-- Material provided --
+ + +
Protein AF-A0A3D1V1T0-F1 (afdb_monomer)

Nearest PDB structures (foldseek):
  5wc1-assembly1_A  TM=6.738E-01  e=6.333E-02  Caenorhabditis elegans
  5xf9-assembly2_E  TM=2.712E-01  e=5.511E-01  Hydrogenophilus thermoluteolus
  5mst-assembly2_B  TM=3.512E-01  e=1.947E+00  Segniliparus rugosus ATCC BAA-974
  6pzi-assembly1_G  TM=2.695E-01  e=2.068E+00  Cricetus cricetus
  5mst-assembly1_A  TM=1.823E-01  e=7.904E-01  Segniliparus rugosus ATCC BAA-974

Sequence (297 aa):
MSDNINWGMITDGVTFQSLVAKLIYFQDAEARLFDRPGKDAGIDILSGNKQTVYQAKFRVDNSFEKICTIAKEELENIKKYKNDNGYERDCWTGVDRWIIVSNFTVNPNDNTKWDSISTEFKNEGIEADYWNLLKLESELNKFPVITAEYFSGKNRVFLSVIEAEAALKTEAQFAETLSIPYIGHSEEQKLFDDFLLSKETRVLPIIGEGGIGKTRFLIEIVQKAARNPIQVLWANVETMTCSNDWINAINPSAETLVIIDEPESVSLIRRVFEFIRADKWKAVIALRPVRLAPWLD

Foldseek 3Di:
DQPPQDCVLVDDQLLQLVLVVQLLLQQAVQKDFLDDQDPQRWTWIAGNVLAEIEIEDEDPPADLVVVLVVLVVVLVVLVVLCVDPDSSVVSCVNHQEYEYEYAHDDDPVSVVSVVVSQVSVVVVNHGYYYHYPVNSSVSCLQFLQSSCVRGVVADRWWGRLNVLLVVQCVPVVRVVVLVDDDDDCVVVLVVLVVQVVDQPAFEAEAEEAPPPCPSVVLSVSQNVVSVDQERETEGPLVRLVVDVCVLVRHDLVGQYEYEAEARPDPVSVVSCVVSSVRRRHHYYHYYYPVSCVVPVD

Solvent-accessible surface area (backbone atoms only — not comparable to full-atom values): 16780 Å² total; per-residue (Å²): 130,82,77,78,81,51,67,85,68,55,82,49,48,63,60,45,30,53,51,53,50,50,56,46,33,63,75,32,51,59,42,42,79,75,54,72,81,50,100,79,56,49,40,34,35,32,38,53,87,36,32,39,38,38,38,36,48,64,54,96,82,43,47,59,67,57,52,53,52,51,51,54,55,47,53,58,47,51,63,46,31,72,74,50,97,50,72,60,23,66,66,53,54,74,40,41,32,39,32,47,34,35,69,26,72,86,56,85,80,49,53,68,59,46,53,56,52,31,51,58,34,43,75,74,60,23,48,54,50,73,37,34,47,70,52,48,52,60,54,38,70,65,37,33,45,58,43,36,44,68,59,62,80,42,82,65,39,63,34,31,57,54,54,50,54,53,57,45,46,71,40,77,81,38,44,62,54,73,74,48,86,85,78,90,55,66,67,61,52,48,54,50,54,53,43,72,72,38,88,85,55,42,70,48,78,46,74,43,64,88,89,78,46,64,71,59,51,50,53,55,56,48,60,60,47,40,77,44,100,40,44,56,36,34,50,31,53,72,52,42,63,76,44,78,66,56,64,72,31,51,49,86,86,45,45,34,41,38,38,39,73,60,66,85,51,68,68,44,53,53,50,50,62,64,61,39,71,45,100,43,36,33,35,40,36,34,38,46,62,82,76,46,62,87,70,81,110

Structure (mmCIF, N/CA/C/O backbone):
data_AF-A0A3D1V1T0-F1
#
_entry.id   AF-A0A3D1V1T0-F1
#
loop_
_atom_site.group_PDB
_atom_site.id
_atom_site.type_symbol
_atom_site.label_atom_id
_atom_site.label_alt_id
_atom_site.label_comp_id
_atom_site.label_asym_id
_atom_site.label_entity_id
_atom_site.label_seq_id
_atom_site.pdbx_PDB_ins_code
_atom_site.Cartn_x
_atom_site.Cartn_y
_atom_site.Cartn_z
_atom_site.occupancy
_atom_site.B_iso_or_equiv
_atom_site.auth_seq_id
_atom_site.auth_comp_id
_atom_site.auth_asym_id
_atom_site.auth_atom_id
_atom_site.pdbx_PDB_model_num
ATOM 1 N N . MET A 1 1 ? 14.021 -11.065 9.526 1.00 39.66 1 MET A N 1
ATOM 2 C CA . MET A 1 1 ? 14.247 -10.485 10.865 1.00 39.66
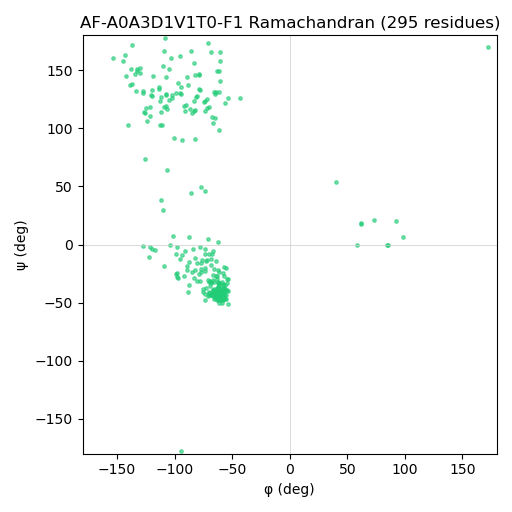 1 MET A CA 1
ATOM 3 C C . MET A 1 1 ? 13.280 -9.329 10.972 1.00 39.66 1 MET A C 1
ATOM 5 O O . MET A 1 1 ? 13.234 -8.552 10.031 1.00 39.66 1 MET A O 1
ATOM 9 N N . SER A 1 2 ? 12.441 -9.275 12.005 1.00 44.53 2 SER A N 1
ATOM 10 C CA . SER A 1 2 ? 11.637 -8.079 12.258 1.00 44.53 2 SER A CA 1
ATOM 11 C C . SER A 1 2 ? 12.609 -6.974 12.652 1.00 44.53 2 SER A C 1
ATOM 13 O O . SER A 1 2 ? 13.228 -7.065 13.715 1.00 44.53 2 SER A O 1
ATOM 15 N N . ASP A 1 3 ? 12.798 -5.981 11.785 1.00 56.41 3 ASP A N 1
ATOM 16 C CA . ASP A 1 3 ? 13.398 -4.727 12.222 1.00 56.41 3 ASP A CA 1
ATOM 17 C C . ASP A 1 3 ? 12.568 -4.241 13.414 1.00 56.41 3 ASP A C 1
ATOM 19 O O . ASP A 1 3 ? 11.337 -4.239 13.371 1.00 56.41 3 ASP A O 1
ATOM 23 N N . ASN A 1 4 ? 13.237 -3.971 14.532 1.00 71.81 4 ASN A N 1
ATOM 24 C CA . ASN A 1 4 ? 12.571 -3.654 15.786 1.00 71.81 4 ASN A CA 1
ATOM 25 C C . ASN A 1 4 ? 11.855 -2.305 15.599 1.00 71.81 4 ASN A C 1
ATOM 27 O O . ASN A 1 4 ? 12.517 -1.270 15.517 1.00 71.81 4 ASN A O 1
ATOM 31 N N . ILE A 1 5 ? 10.526 -2.321 15.447 1.00 89.50 5 ILE A N 1
ATOM 32 C CA . ILE A 1 5 ? 9.732 -1.118 15.172 1.00 89.50 5 ILE A CA 1
ATOM 33 C C . ILE A 1 5 ? 9.842 -0.189 16.382 1.00 89.50 5 ILE A C 1
ATOM 35 O O . ILE A 1 5 ? 9.304 -0.456 17.455 1.00 89.50 5 ILE A O 1
ATOM 39 N N . ASN A 1 6 ? 10.567 0.917 16.210 1.00 90.69 6 ASN A N 1
ATOM 40 C CA . ASN A 1 6 ? 10.699 1.939 17.235 1.00 90.69 6 ASN A CA 1
ATOM 41 C C . ASN A 1 6 ? 9.640 3.024 17.026 1.00 90.69 6 ASN A C 1
ATOM 43 O O . ASN A 1 6 ? 9.887 4.030 16.360 1.00 90.69 6 ASN A O 1
ATOM 47 N N . TRP A 1 7 ? 8.471 2.848 17.644 1.00 91.38 7 TRP A N 1
ATOM 48 C CA . TRP A 1 7 ? 7.387 3.835 17.606 1.00 91.38 7 TRP A CA 1
ATOM 49 C C . TRP A 1 7 ? 7.790 5.227 18.115 1.00 91.38 7 TRP A C 1
ATOM 51 O O . TRP A 1 7 ? 7.155 6.206 17.738 1.00 91.38 7 TRP A O 1
ATOM 61 N N . GLY A 1 8 ? 8.880 5.350 18.885 1.00 89.44 8 GLY A N 1
ATOM 62 C CA . GLY A 1 8 ? 9.445 6.641 19.287 1.00 89.44 8 GLY A CA 1
ATOM 63 C C . GLY A 1 8 ? 9.976 7.494 18.126 1.00 89.44 8 GLY A C 1
ATOM 64 O O . GLY A 1 8 ? 10.203 8.685 18.317 1.00 89.44 8 GLY A O 1
ATOM 65 N N . MET A 1 9 ? 10.151 6.921 16.929 1.00 91.19 9 MET A N 1
ATOM 66 C CA . MET A 1 9 ? 10.491 7.668 15.708 1.00 91.19 9 MET A CA 1
ATOM 67 C C . MET A 1 9 ? 9.286 8.401 15.101 1.00 91.19 9 MET A C 1
ATOM 69 O O . MET A 1 9 ? 9.469 9.303 14.289 1.00 91.19 9 MET A O 1
ATOM 73 N N . ILE A 1 10 ? 8.061 8.045 15.501 1.00 92.06 10 ILE A N 1
ATOM 74 C CA . ILE A 1 10 ? 6.824 8.684 15.044 1.00 92.06 10 ILE A CA 1
ATOM 75 C C . ILE A 1 10 ? 6.359 9.654 16.131 1.00 92.06 10 ILE A C 1
ATOM 77 O O . ILE A 1 10 ? 5.653 9.283 17.068 1.00 92.06 10 ILE A O 1
ATOM 81 N N . THR A 1 11 ? 6.796 10.907 16.029 1.00 89.31 11 THR A N 1
ATOM 82 C CA . THR A 1 11 ? 6.605 11.914 17.088 1.00 89.31 11 THR A CA 1
ATOM 83 C C . THR A 1 11 ? 5.381 12.804 16.902 1.00 89.31 11 THR A C 1
ATOM 85 O O . THR A 1 11 ? 5.008 13.533 17.820 1.00 89.31 11 THR A O 1
ATOM 88 N N . ASP A 1 12 ? 4.760 12.775 15.728 1.00 89.56 12 ASP A N 1
ATOM 89 C CA . ASP A 1 12 ? 3.677 13.678 15.363 1.00 89.56 12 ASP A CA 1
ATOM 90 C C . ASP A 1 12 ? 2.607 12.989 14.506 1.00 89.56 12 ASP A C 1
ATOM 92 O O . ASP A 1 12 ? 2.809 11.913 13.932 1.00 89.56 12 ASP A O 1
ATOM 96 N N . GLY A 1 13 ? 1.443 13.638 14.433 1.00 88.38 13 GLY A N 1
ATOM 97 C CA . GLY A 1 13 ? 0.294 13.099 13.719 1.00 88.38 13 GLY A CA 1
ATOM 98 C C . GLY A 1 13 ? 0.469 13.036 12.211 1.00 88.38 13 GLY A C 1
ATOM 99 O O . GLY A 1 13 ? 0.009 12.067 11.616 1.00 88.38 13 GLY A O 1
ATOM 100 N N . VAL A 1 14 ? 1.193 13.983 11.613 1.00 88.44 14 VAL A N 1
ATOM 101 C CA . VAL A 1 14 ? 1.416 14.028 10.162 1.00 88.44 14 VAL A CA 1
ATOM 102 C C . VAL A 1 14 ? 2.232 12.815 9.723 1.00 88.44 14 VAL A C 1
ATOM 104 O O . VAL A 1 14 ? 1.862 12.119 8.776 1.00 88.44 14 VAL A O 1
ATOM 107 N N . THR A 1 15 ? 3.305 12.510 10.451 1.00 91.19 15 THR A N 1
ATOM 108 C CA . THR A 1 15 ? 4.154 11.345 10.197 1.00 91.19 15 THR A CA 1
ATOM 109 C C . THR A 1 15 ? 3.371 10.042 10.391 1.00 91.19 15 THR A C 1
ATOM 111 O O . THR A 1 15 ? 3.447 9.151 9.543 1.00 91.19 15 THR A O 1
ATOM 114 N N . PHE A 1 16 ? 2.557 9.938 11.449 1.00 92.81 16 PHE A N 1
ATOM 115 C CA . PHE A 1 16 ? 1.705 8.766 11.685 1.00 92.81 16 PHE A CA 1
ATOM 116 C C . PHE A 1 16 ? 0.657 8.568 10.582 1.00 92.81 16 PHE A C 1
ATOM 118 O O . PHE A 1 16 ? 0.466 7.463 10.083 1.00 92.81 16 PHE A O 1
ATOM 125 N N . GLN A 1 17 ? -0.013 9.637 10.168 1.00 91.50 17 GLN A N 1
ATOM 126 C CA . GLN A 1 17 ? -1.028 9.587 9.120 1.00 91.50 17 GLN A CA 1
ATOM 127 C C . GLN A 1 17 ? -0.412 9.237 7.767 1.00 91.50 17 GLN A C 1
ATOM 129 O O . GLN A 1 17 ? -0.975 8.430 7.032 1.00 91.50 17 GLN A O 1
ATOM 134 N N . SER A 1 18 ? 0.777 9.765 7.469 1.00 91.38 18 SER A N 1
ATOM 135 C CA . SER A 1 18 ? 1.552 9.389 6.287 1.00 91.38 18 SER A CA 1
ATOM 136 C C . SER A 1 18 ? 1.912 7.896 6.285 1.00 91.38 18 SER A C 1
ATOM 138 O O . SER A 1 18 ? 1.739 7.230 5.263 1.00 91.38 18 SE
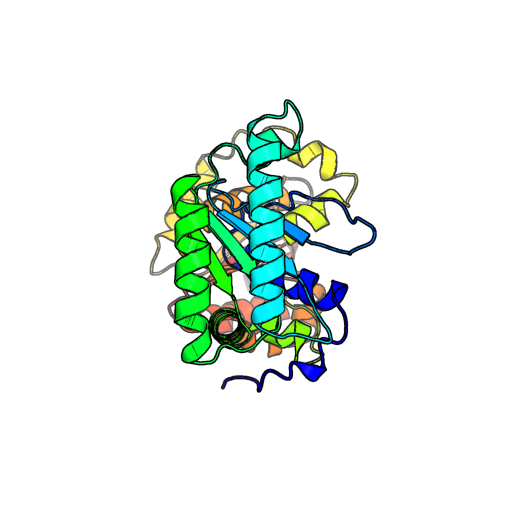R A O 1
ATOM 140 N N . LEU A 1 19 ? 2.348 7.355 7.430 1.00 94.19 19 LEU A N 1
ATOM 141 C CA . LEU A 1 19 ? 2.625 5.925 7.609 1.00 94.19 19 LEU A CA 1
ATOM 142 C C . LEU A 1 19 ? 1.381 5.070 7.328 1.00 94.19 19 LEU A C 1
ATOM 144 O O . LEU A 1 19 ? 1.449 4.120 6.549 1.00 94.19 19 LEU A O 1
ATOM 148 N N . VAL A 1 20 ? 0.244 5.418 7.940 1.00 94.69 20 VAL A N 1
ATOM 149 C CA . VAL A 1 20 ? -1.024 4.691 7.763 1.00 94.69 20 VAL A CA 1
ATOM 150 C C . VAL A 1 20 ? -1.499 4.762 6.313 1.00 94.69 20 VAL A C 1
ATOM 152 O O . VAL A 1 20 ? -1.889 3.740 5.751 1.00 94.69 20 VAL A O 1
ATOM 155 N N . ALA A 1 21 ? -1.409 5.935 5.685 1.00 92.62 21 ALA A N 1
+ + +
-- Task to complete --
Where the listing above reaches the line that contains "ATOM 39 N N", start retyping, and finish with the line that contains "ATOM 41 C C"; reproduce those lines exactly and no others.

-- Written answer --
ATOM 39 N N . ASN A 1 6 ? 10.567 0.917 16.210 1.00 90.69 6 ASN A N 1
ATOM 40 C CA . ASN A 1 6 ? 10.699 1.939 17.235 1.00 90.69 6 ASN A CA 1
ATOM 41 C C . ASN A 1 6 ? 9.640 3.024 17.026 1.00 90.69 6 ASN A C 1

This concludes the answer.